- **Data to process**
BEGIN

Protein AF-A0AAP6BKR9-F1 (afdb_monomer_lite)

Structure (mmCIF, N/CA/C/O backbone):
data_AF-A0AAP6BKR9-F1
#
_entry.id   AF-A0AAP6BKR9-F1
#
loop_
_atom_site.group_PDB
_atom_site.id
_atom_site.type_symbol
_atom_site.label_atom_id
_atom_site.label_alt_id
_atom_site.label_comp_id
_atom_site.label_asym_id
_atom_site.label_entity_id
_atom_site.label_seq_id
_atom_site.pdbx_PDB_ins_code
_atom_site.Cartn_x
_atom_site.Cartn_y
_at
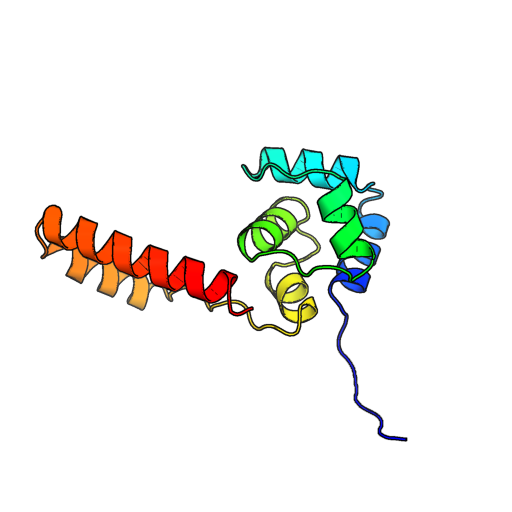om_site.Cartn_z
_atom_site.occupancy
_atom_site.B_iso_or_equiv
_atom_site.auth_seq_id
_atom_site.auth_comp_id
_atom_site.auth_asym_id
_atom_site.auth_atom_id
_atom_site.pdbx_PDB_model_num
ATOM 1 N N . MET A 1 1 ? 25.954 -23.063 -16.601 1.00 38.00 1 MET A N 1
ATOM 2 C CA . MET A 1 1 ? 24.971 -21.984 -16.818 1.00 38.00 1 MET A CA 1
ATOM 3 C C . MET A 1 1 ? 23.671 -22.504 -16.252 1.00 38.00 1 MET A C 1
ATOM 5 O O . MET A 1 1 ? 23.069 -23.370 -16.869 1.00 38.00 1 MET A O 1
ATOM 9 N N . SER A 1 2 ? 23.366 -22.144 -15.009 1.00 35.78 2 SER A N 1
ATOM 10 C CA . SER A 1 2 ? 22.210 -22.693 -14.304 1.00 35.78 2 SER A CA 1
ATOM 11 C C . SER A 1 2 ? 20.960 -21.947 -14.748 1.00 35.78 2 SER A C 1
ATOM 13 O O . SER A 1 2 ? 20.797 -20.774 -14.435 1.00 35.78 2 SER A O 1
ATOM 15 N N . ASP A 1 3 ? 20.145 -22.659 -15.511 1.00 46.28 3 ASP A N 1
ATOM 16 C CA . ASP A 1 3 ? 18.734 -22.417 -15.776 1.00 46.28 3 ASP A CA 1
ATOM 17 C C . ASP A 1 3 ? 17.964 -22.350 -14.441 1.00 46.28 3 ASP A C 1
ATOM 19 O O . ASP A 1 3 ? 17.918 -23.332 -13.696 1.00 46.28 3 ASP A O 1
ATOM 23 N N . GLN A 1 4 ? 17.427 -21.177 -14.096 1.00 46.00 4 GLN A N 1
ATOM 24 C CA . GLN A 1 4 ? 16.384 -21.019 -13.082 1.00 46.00 4 GLN A CA 1
ATOM 25 C C . GLN A 1 4 ? 15.182 -20.381 -13.782 1.00 46.00 4 GLN A C 1
ATOM 27 O O . GLN A 1 4 ? 15.300 -19.310 -14.366 1.00 46.00 4 GLN A O 1
ATOM 32 N N . GLY A 1 5 ? 14.034 -21.061 -13.763 1.00 46.97 5 GLY A N 1
ATOM 33 C CA . GLY A 1 5 ? 12.778 -20.587 -14.350 1.00 46.97 5 GLY A CA 1
ATOM 34 C C . GLY A 1 5 ? 12.197 -19.417 -13.557 1.00 46.97 5 GLY A C 1
ATOM 35 O O . GLY A 1 5 ? 11.350 -19.609 -12.685 1.00 46.97 5 GLY A O 1
ATOM 36 N N . GLU A 1 6 ? 12.710 -18.221 -13.826 1.00 54.66 6 GLU A N 1
ATOM 37 C CA . GLU A 1 6 ? 12.473 -16.994 -13.066 1.00 54.66 6 GLU A CA 1
ATOM 38 C C . GLU A 1 6 ? 11.064 -16.429 -13.315 1.00 54.66 6 GLU A C 1
ATOM 40 O O . GLU A 1 6 ? 10.666 -16.153 -14.445 1.00 54.66 6 GLU A O 1
ATOM 45 N N . GLY A 1 7 ? 10.274 -16.284 -12.247 1.00 74.56 7 GLY A N 1
ATOM 46 C CA . GLY A 1 7 ? 8.974 -15.612 -12.306 1.00 74.56 7 GLY A CA 1
ATOM 47 C C . GLY A 1 7 ? 9.101 -14.110 -12.597 1.00 74.56 7 GLY A C 1
ATOM 48 O O . GLY A 1 7 ? 10.150 -13.520 -12.360 1.00 74.56 7 GLY A O 1
ATOM 49 N N . GLU A 1 8 ? 8.009 -13.497 -13.074 1.00 88.88 8 GLU A N 1
ATOM 50 C CA . GLU A 1 8 ? 7.897 -12.051 -13.347 1.00 88.88 8 GLU A CA 1
ATOM 51 C C . GLU A 1 8 ? 8.384 -11.212 -12.153 1.00 88.88 8 GLU A C 1
ATOM 53 O O . GLU A 1 8 ? 7.937 -11.420 -11.030 1.00 88.88 8 GLU A O 1
ATOM 58 N N . THR A 1 9 ? 9.267 -10.243 -12.385 1.00 91.62 9 THR A N 1
ATOM 59 C CA . THR A 1 9 ? 9.713 -9.261 -11.387 1.00 91.62 9 THR A CA 1
ATOM 60 C C . THR A 1 9 ? 8.705 -8.123 -11.221 1.00 91.62 9 THR A C 1
ATOM 62 O O . THR A 1 9 ? 7.895 -7.834 -12.101 1.00 91.62 9 THR A O 1
ATOM 65 N N . PHE A 1 10 ? 8.766 -7.391 -10.104 1.00 93.56 10 PHE A N 1
ATOM 66 C CA . PHE A 1 10 ? 7.837 -6.284 -9.863 1.00 93.56 10 PHE A CA 1
ATOM 67 C C . PHE A 1 10 ? 7.962 -5.175 -10.918 1.00 93.56 10 PHE A C 1
ATOM 69 O O . PHE A 1 10 ? 6.963 -4.565 -11.292 1.00 93.56 10 PHE A O 1
ATOM 76 N N . ALA A 1 11 ? 9.175 -4.925 -11.419 1.00 94.44 11 ALA A N 1
ATOM 77 C CA . ALA A 1 11 ? 9.405 -3.954 -12.483 1.00 94.44 11 ALA A CA 1
ATOM 78 C C . ALA A 1 11 ? 8.710 -4.376 -13.790 1.00 94.44 11 ALA A C 1
ATOM 80 O O . ALA A 1 11 ? 8.082 -3.540 -14.437 1.00 94.44 11 ALA A O 1
ATOM 81 N N . GLU A 1 12 ? 8.752 -5.665 -14.136 1.00 94.94 12 GLU A N 1
ATOM 82 C CA . GLU A 1 12 ? 8.056 -6.227 -15.302 1.00 94.94 12 GLU A CA 1
ATOM 83 C C . GLU A 1 12 ? 6.536 -6.197 -15.121 1.00 94.94 12 GLU A C 1
ATOM 85 O O . GLU A 1 12 ? 5.826 -5.720 -16.007 1.00 94.94 12 GLU A O 1
ATOM 90 N N . ALA A 1 13 ? 6.036 -6.586 -13.943 1.00 95.38 13 ALA A N 1
ATOM 91 C CA . ALA A 1 13 ? 4.616 -6.494 -13.613 1.00 95.38 13 ALA A CA 1
ATOM 92 C C . ALA A 1 13 ? 4.107 -5.
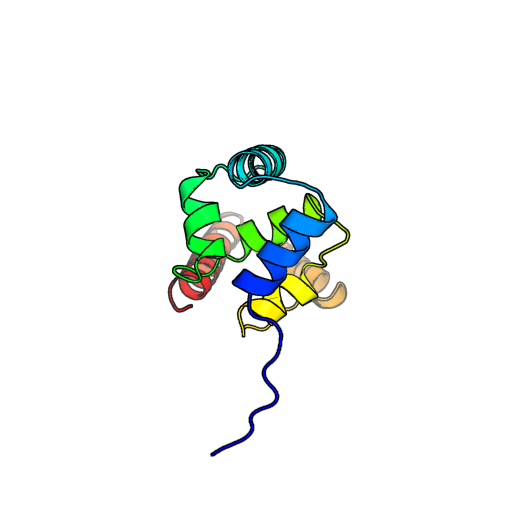046 -13.696 1.00 95.38 13 ALA A C 1
ATOM 94 O O . ALA A 1 13 ? 3.027 -4.785 -14.231 1.00 95.38 13 ALA A O 1
ATOM 95 N N . LEU A 1 14 ? 4.893 -4.083 -13.204 1.00 96.44 14 LEU A N 1
ATOM 96 C CA . LEU A 1 14 ? 4.560 -2.663 -13.270 1.00 96.44 14 LEU A CA 1
ATOM 97 C C . LEU A 1 14 ? 4.642 -2.120 -14.704 1.00 96.44 14 LEU A C 1
ATOM 99 O O . LEU A 1 14 ? 3.811 -1.299 -15.087 1.00 96.44 14 LEU A O 1
ATOM 103 N N . ALA A 1 15 ? 5.603 -2.574 -15.510 1.00 96.81 15 ALA A N 1
ATOM 104 C CA . ALA A 1 15 ? 5.694 -2.217 -16.924 1.00 96.81 15 ALA A CA 1
ATOM 105 C C . ALA A 1 15 ? 4.487 -2.747 -17.714 1.00 96.81 15 ALA A C 1
ATOM 107 O O . ALA A 1 15 ? 3.874 -1.995 -18.473 1.00 96.81 15 ALA A O 1
ATOM 108 N N . ALA A 1 16 ? 4.087 -3.997 -17.473 1.00 96.81 16 ALA A N 1
ATOM 109 C CA . ALA A 1 16 ? 2.878 -4.579 -18.043 1.00 96.81 16 ALA A CA 1
ATOM 110 C C . ALA A 1 16 ? 1.621 -3.815 -17.601 1.00 96.81 16 ALA A C 1
ATOM 112 O O . ALA A 1 16 ? 0.743 -3.560 -18.419 1.00 96.81 16 ALA A O 1
ATOM 113 N N . LEU A 1 17 ? 1.543 -3.390 -16.334 1.00 97.44 17 LEU A N 1
ATOM 114 C CA . LEU A 1 17 ? 0.442 -2.566 -15.825 1.00 97.44 17 LEU A CA 1
ATOM 115 C C . LEU A 1 17 ? 0.361 -1.226 -16.553 1.00 97.44 17 LEU A C 1
ATOM 117 O O . LEU A 1 17 ? -0.722 -0.826 -16.979 1.00 97.44 17 LEU A O 1
ATOM 121 N N . LYS A 1 18 ? 1.496 -0.545 -16.725 1.00 97.31 18 LYS A N 1
ATOM 122 C CA . LYS A 1 18 ? 1.561 0.723 -17.460 1.00 97.31 18 LYS A CA 1
ATOM 123 C C . LYS A 1 18 ? 1.103 0.571 -18.901 1.00 97.31 18 LYS A C 1
ATOM 125 O O . LYS A 1 18 ? 0.340 1.411 -19.360 1.00 97.31 18 LYS A O 1
ATOM 130 N N . ALA A 1 19 ? 1.542 -0.488 -19.578 1.00 97.56 19 ALA A N 1
ATOM 131 C CA . ALA A 1 19 ? 1.148 -0.773 -20.951 1.00 97.56 19 ALA A CA 1
ATOM 132 C C . ALA A 1 19 ? -0.350 -1.108 -21.060 1.00 97.56 19 ALA A C 1
ATOM 134 O O . ALA A 1 19 ? -1.037 -0.569 -21.918 1.00 97.56 19 ALA A O 1
ATOM 135 N N . GLU A 1 20 ? -0.872 -1.943 -20.158 1.00 97.75 20 GLU A N 1
ATOM 136 C CA . GLU A 1 20 ? -2.275 -2.379 -20.163 1.00 97.75 20 GLU A CA 1
ATOM 137 C C . GLU A 1 20 ? -3.260 -1.231 -19.902 1.00 97.75 20 GLU A C 1
ATOM 139 O O . GLU A 1 20 ? -4.370 -1.218 -20.434 1.00 97.75 20 GLU A O 1
ATOM 144 N N . TYR A 1 21 ? -2.880 -0.279 -19.049 1.00 96.75 21 TYR A N 1
ATOM 145 C CA . TYR A 1 21 ? -3.738 0.846 -18.673 1.00 96.75 21 TYR A CA 1
ATOM 146 C C . TYR A 1 21 ? -3.386 2.163 -19.370 1.00 96.75 21 TYR A C 1
ATOM 148 O O . TYR A 1 21 ? -4.094 3.144 -19.144 1.00 96.75 21 TYR A O 1
ATOM 156 N N . ASP A 1 22 ? -2.317 2.184 -20.168 1.00 97.44 22 ASP A N 1
ATOM 157 C CA . ASP A 1 22 ? -1.732 3.376 -20.791 1.00 97.44 22 ASP A CA 1
ATOM 158 C C . ASP A 1 22 ? -1.525 4.527 -19.784 1.00 97.44 22 ASP A C 1
ATOM 160 O O . ASP A 1 22 ? -2.064 5.629 -19.905 1.00 97.44 22 ASP A O 1
ATOM 164 N N . VAL A 1 23 ? -0.795 4.239 -18.699 1.00 97.62 23 VAL A N 1
ATOM 165 C CA . VAL A 1 23 ? -0.579 5.185 -17.589 1.00 97.62 23 VAL A CA 1
ATOM 166 C C . VAL A 1 23 ? 0.892 5.512 -17.360 1.00 97.62 23 VAL A C 1
ATOM 168 O O . VAL A 1 23 ? 1.773 4.658 -17.421 1.00 97.62 23 VAL A O 1
ATOM 171 N N . SER A 1 24 ? 1.150 6.774 -17.013 1.00 97.31 24 SER A N 1
ATOM 172 C CA . SER A 1 24 ? 2.464 7.259 -16.583 1.00 97.31 24 SER A CA 1
ATOM 173 C C . SER A 1 24 ? 2.686 7.081 -15.075 1.00 97.31 24 SER A C 1
ATOM 175 O O . SER A 1 24 ? 1.746 6.850 -14.313 1.00 97.31 24 SER A O 1
ATOM 177 N N . ASP A 1 25 ? 3.927 7.265 -14.611 1.00 96.69 25 ASP A N 1
ATOM 178 C CA . ASP A 1 25 ? 4.266 7.244 -13.176 1.00 96.69 25 ASP A CA 1
ATOM 179 C C . ASP A 1 25 ? 3.482 8.271 -12.355 1.00 96.69 25 ASP A C 1
ATOM 181 O O . ASP A 1 25 ? 3.029 7.983 -11.246 1.00 96.69 25 ASP A O 1
ATOM 185 N N . SER A 1 26 ? 3.292 9.468 -12.913 1.00 96.62 26 SER A N 1
ATOM 186 C CA . SER A 1 26 ? 2.506 10.532 -12.285 1.00 96.62 26 SER A CA 1
ATOM 187 C C . SER A 1 26 ? 1.031 10.155 -12.184 1.00 96.62 26 SER A C 1
ATOM 189 O O . SER A 1 26 ? 0.386 10.453 -11.180 1.00 96.62 26 SER A O 1
ATOM 191 N N . GLU A 1 27 ? 0.499 9.465 -13.197 1.00 97.44 27 GLU A N 1
ATOM 192 C CA . GLU A 1 27 ? -0.882 8.986 -13.177 1.00 97.44 27 GLU A CA 1
ATOM 193 C C . GLU A 1 27 ? -1.078 7.859 -12.163 1.00 97.44 27 GLU A C 1
ATOM 195 O O . GLU A 1 27 ? -2.061 7.863 -11.422 1.00 97.44 27 GLU A O 1
ATOM 200 N N . ILE A 1 28 ? -0.121 6.933 -12.075 1.00 96.69 28 ILE A N 1
ATOM 201 C CA . ILE A 1 28 ? -0.103 5.898 -11.040 1.00 96.69 28 ILE A CA 1
ATOM 202 C C . ILE A 1 28 ? -0.112 6.561 -9.659 1.00 96.69 28 ILE A C 1
ATOM 204 O O . ILE A 1 28 ? -1.031 6.313 -8.881 1.00 96.69 28 ILE A O 1
ATOM 208 N N . ALA A 1 29 ? 0.824 7.472 -9.372 1.00 96.62 29 ALA A N 1
ATOM 209 C CA . ALA A 1 29 ? 0.878 8.175 -8.087 1.00 96.62 29 ALA A CA 1
ATOM 210 C C . ALA A 1 29 ? -0.451 8.880 -7.742 1.00 96.62 29 ALA A C 1
ATOM 212 O O . ALA A 1 29 ? -0.952 8.738 -6.626 1.00 96.62 29 ALA A O 1
ATOM 213 N N . ARG A 1 30 ? -1.079 9.551 -8.720 1.00 97.12 30 ARG A N 1
ATOM 214 C CA . ARG A 1 30 ? -2.393 10.198 -8.560 1.00 97.12 30 ARG A CA 1
ATOM 215 C C . ARG A 1 30 ? -3.508 9.202 -8.230 1.00 97.12 30 ARG A C 1
ATOM 217 O O . ARG A 1 30 ? -4.393 9.506 -7.432 1.00 97.12 30 ARG A O 1
ATOM 224 N N . ARG A 1 31 ? -3.518 8.019 -8.850 1.00 96.75 31 ARG A N 1
ATOM 225 C CA . ARG A 1 31 ? -4.526 6.985 -8.558 1.00 96.75 31 ARG A CA 1
ATOM 226 C C . ARG A 1 31 ? -4.317 6.347 -7.191 1.00 96.75 31 ARG A C 1
ATOM 228 O O . ARG A 1 31 ? -5.305 6.059 -6.523 1.00 96.75 31 ARG A O 1
ATOM 235 N N . LEU A 1 32 ? -3.070 6.174 -6.758 1.00 95.31 32 LEU A N 1
ATOM 236 C CA . LEU A 1 32 ? -2.754 5.648 -5.429 1.00 95.31 32 LEU A CA 1
ATOM 237 C C . LEU A 1 32 ? -3.139 6.644 -4.327 1.00 95.31 32 LEU A C 1
ATOM 239 O O . LEU A 1 32 ? -3.648 6.229 -3.287 1.00 95.31 32 LEU A O 1
ATOM 243 N N . GLU A 1 33 ? -3.027 7.949 -4.583 1.00 94.50 33 GLU A N 1
ATOM 244 C CA . GLU A 1 33 ? -3.520 8.976 -3.657 1.00 94.50 33 GLU A CA 1
ATOM 245 C C . GLU A 1 33 ? -5.034 8.848 -3.417 1.00 94.50 33 GLU A C 1
ATOM 247 O O . GLU A 1 33 ? -5.488 8.953 -2.279 1.00 94.50 33 GLU A O 1
ATOM 252 N N . LYS A 1 34 ? -5.820 8.498 -4.449 1.00 94.06 34 LYS A N 1
ATOM 253 C CA . LYS A 1 34 ? -7.261 8.205 -4.300 1.00 94.06 34 LYS A CA 1
ATOM 254 C C . LYS A 1 34 ? -7.549 6.953 -3.463 1.00 94.06 34 LYS A C 1
ATOM 256 O O . LYS A 1 34 ? -8.658 6.820 -2.959 1.00 94.06 34 LYS A O 1
ATOM 261 N N . GLN A 1 35 ? -6.572 6.059 -3.309 1.00 91.44 35 GLN A N 1
ATOM 262 C CA . GLN A 1 35 ? -6.636 4.894 -2.417 1.00 91.44 35 GLN A CA 1
ATOM 263 C C . GLN A 1 35 ? -6.122 5.213 -1.001 1.00 91.44 35 GLN A C 1
ATOM 265 O O . GLN A 1 35 ? -5.942 4.310 -0.189 1.00 91.44 35 GLN A O 1
ATOM 270 N N . GLY A 1 36 ? -5.868 6.491 -0.695 1.00 89.81 36 GLY A N 1
ATOM 271 C CA . GLY A 1 36 ? -5.374 6.939 0.606 1.00 89.81 36 GLY A CA 1
ATOM 272 C C . GLY A 1 36 ? -3.857 6.837 0.776 1.00 89.81 36 GLY A C 1
ATOM 273 O O . GLY A 1 36 ? -3.365 7.044 1.883 1.00 89.81 36 GLY A O 1
ATOM 274 N N . LEU A 1 37 ? -3.104 6.549 -0.293 1.00 91.06 37 LEU A N 1
ATOM 275 C CA . LEU A 1 37 ? -1.651 6.408 -0.242 1.00 91.06 37 LEU A CA 1
ATOM 276 C C . LEU A 1 37 ? -0.951 7.511 -1.045 1.00 91.06 37 LEU A C 1
ATOM 278 O O . LEU A 1 37 ? -0.878 7.469 -2.272 1.00 91.06 37 LEU A O 1
ATOM 282 N N . LYS A 1 38 ? -0.398 8.502 -0.339 1.00 92.88 38 LYS A N 1
ATOM 283 C CA . LYS A 1 38 ? 0.305 9.633 -0.956 1.00 92.88 38 LYS A CA 1
ATOM 284 C C . LYS A 1 38 ? 1.759 9.282 -1.275 1.00 92.88 38 LYS A C 1
ATOM 286 O O . LYS A 1 38 ? 2.541 8.975 -0.380 1.00 92.88 38 LYS A O 1
ATOM 291 N N . LEU A 1 39 ? 2.128 9.374 -2.551 1.00 93.38 39 LEU A N 1
ATOM 292 C CA . LEU A 1 39 ? 3.445 9.005 -3.079 1.00 93.38 39 LEU A CA 1
ATOM 293 C C . LEU A 1 39 ? 3.870 9.997 -4.166 1.00 93.38 39 LEU A C 1
ATOM 295 O O . LEU A 1 39 ? 3.028 10.635 -4.793 1.00 93.38 39 LEU A O 1
ATOM 299 N N . SER A 1 40 ? 5.171 10.101 -4.438 1.00 94.62 40 SER A N 1
ATOM 300 C CA . SER A 1 40 ? 5.674 10.864 -5.585 1.00 94.62 40 SER A CA 1
ATOM 301 C C . SER A 1 40 ? 5.793 9.984 -6.834 1.00 94.62 40 SER A C 1
ATOM 303 O O . SER A 1 40 ? 6.051 8.784 -6.735 1.00 94.62 40 SER A O 1
ATOM 305 N N . ALA A 1 41 ? 5.707 10.587 -8.024 1.00 94.69 41 ALA A N 1
ATOM 306 C CA . ALA A 1 41 ? 6.009 9.896 -9.284 1.00 94.69 41 ALA A CA 1
ATOM 307 C C . ALA A 1 41 ? 7.435 9.306 -9.291 1.00 94.69 41 ALA A C 1
ATOM 309 O O . ALA A 1 41 ? 7.671 8.236 -9.843 1.00 94.69 41 ALA A O 1
ATOM 310 N N . ALA A 1 42 ? 8.381 9.957 -8.602 1.00 95.50 42 ALA A N 1
ATOM 311 C CA . ALA A 1 42 ? 9.740 9.450 -8.434 1.00 95.50 42 ALA A CA 1
ATOM 312 C C . ALA A 1 42 ? 9.783 8.110 -7.677 1.00 95.50 42 ALA A C 1
ATOM 314 O O . ALA A 1 42 ? 10.576 7.241 -8.034 1.00 95.50 42 ALA A O 1
ATOM 315 N N . ALA A 1 43 ? 8.921 7.906 -6.673 1.00 94.69 43 ALA A N 1
ATOM 316 C CA . ALA A 1 43 ? 8.822 6.626 -5.972 1.00 94.69 43 ALA A CA 1
ATOM 317 C C . ALA A 1 43 ? 8.373 5.499 -6.919 1.00 94.69 43 ALA A C 1
ATOM 319 O O . ALA A 1 43 ? 8.987 4.435 -6.929 1.00 94.69 43 ALA A O 1
ATOM 320 N N . VAL A 1 44 ? 7.382 5.767 -7.776 1.00 95.44 44 VAL A N 1
ATOM 321 C CA . VAL A 1 44 ? 6.905 4.815 -8.797 1.00 95.44 44 VAL A CA 1
ATOM 322 C C . VAL A 1 44 ? 7.986 4.529 -9.846 1.00 95.44 44 VAL A C 1
ATOM 324 O O . VAL A 1 44 ? 8.206 3.378 -10.233 1.00 95.44 44 VAL A O 1
ATOM 327 N N . ASN A 1 45 ? 8.737 5.554 -10.253 1.00 95.81 45 ASN A N 1
ATOM 328 C CA . ASN A 1 45 ? 9.875 5.389 -11.153 1.00 95.81 45 ASN A CA 1
ATOM 329 C C . ASN A 1 45 ? 10.977 4.513 -10.526 1.00 95.81 45 ASN A C 1
ATOM 331 O O . ASN A 1 45 ? 11.538 3.649 -11.194 1.00 95.81 45 ASN A O 1
ATOM 335 N N . HIS A 1 46 ? 11.261 4.654 -9.225 1.00 96.19 46 HIS A N 1
ATOM 336 C CA . HIS A 1 46 ? 12.201 3.759 -8.539 1.00 96.19 46 HIS A CA 1
ATOM 337 C C . HIS A 1 46 ? 11.757 2.292 -8.570 1.00 96.19 46 HIS A C 1
ATOM 339 O O . HIS A 1 46 ? 12.620 1.422 -8.692 1.00 96.19 46 HIS A O 1
ATOM 345 N N . TRP A 1 47 ? 10.452 2.017 -8.504 1.00 95.25 47 TRP A N 1
ATOM 346 C CA . TRP A 1 47 ? 9.916 0.661 -8.663 1.00 95.25 47 TRP A CA 1
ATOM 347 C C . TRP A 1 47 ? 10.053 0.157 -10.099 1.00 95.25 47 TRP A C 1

END

- **Directions for this task**
From the first line of the material down to the line containing "ATOM 19 O O", inclusive, return each line exactly, skipping any picture.

- **Response area**
Protein AF-A0AAP6BKR9-F1 (afdb_monomer_lite)

Structure (mmCIF, N/CA/C/O backbone):
data_AF-A0AAP6BKR9-F1
#
_entry.id   AF-A0AAP6BKR9-F1
#
loop_
_atom_site.group_PDB
_atom_site.id
_atom_site.type_symbol
_atom_site.label_atom_id
_atom_site.label_alt_id
_atom_site.label_comp_id
_atom_site.label_asym_id
_atom_site.label_entity_id
_atom_site.label_seq_id
_atom_site.pdbx_PDB_ins_code
_atom_site.Cartn_x
_atom_site.Cartn_y
_at
om_site.Cartn_z
_atom_site.occupancy
_atom_site.B_iso_or_equiv
_atom_site.auth_seq_id
_atom_site.auth_comp_id
_atom_site.auth_asym_id
_atom_site.auth_atom_id
_atom_site.pdbx_PDB_model_num
ATOM 1 N N . MET A 1 1 ? 25.954 -23.063 -16.601 1.00 38.00 1 MET A N 1
ATOM 2 C CA . MET A 1 1 ? 24.971 -21.984 -16.818 1.00 38.00 1 MET A CA 1
ATOM 3 C C . MET A 1 1 ? 23.671 -22.504 -16.252 1.00 38.00 1 MET A C 1
ATOM 5 O O . MET A 1 1 ? 23.069 -23.370 -16.869 1.00 38.00 1 MET A O 1
ATOM 9 N N . SER A 1 2 ? 23.366 -22.144 -15.009 1.00 35.78 2 SER A N 1
ATOM 10 C CA . SER A 1 2 ? 22.210 -22.693 -14.304 1.00 35.78 2 SER A CA 1
ATOM 11 C C . SER A 1 2 ? 20.960 -21.947 -14.748 1.00 35.78 2 SER A C 1
ATOM 13 O O . SER A 1 2 ? 20.797 -20.774 -14.435 1.00 35.78 2 SER A O 1
ATOM 15 N N . ASP A 1 3 ? 20.145 -22.659 -15.511 1.00 46.28 3 ASP A N 1
ATOM 16 C CA . ASP A 1 3 ? 18.734 -22.417 -15.776 1.00 46.28 3 ASP A CA 1
ATOM 17 C C . ASP A 1 3 ? 17.964 -22.350 -14.441 1.00 46.28 3 ASP A C 1
ATOM 19 O O . ASP A 1 3 ? 17.918 -23.332 -13.696 1.00 46.28 3 ASP A O 1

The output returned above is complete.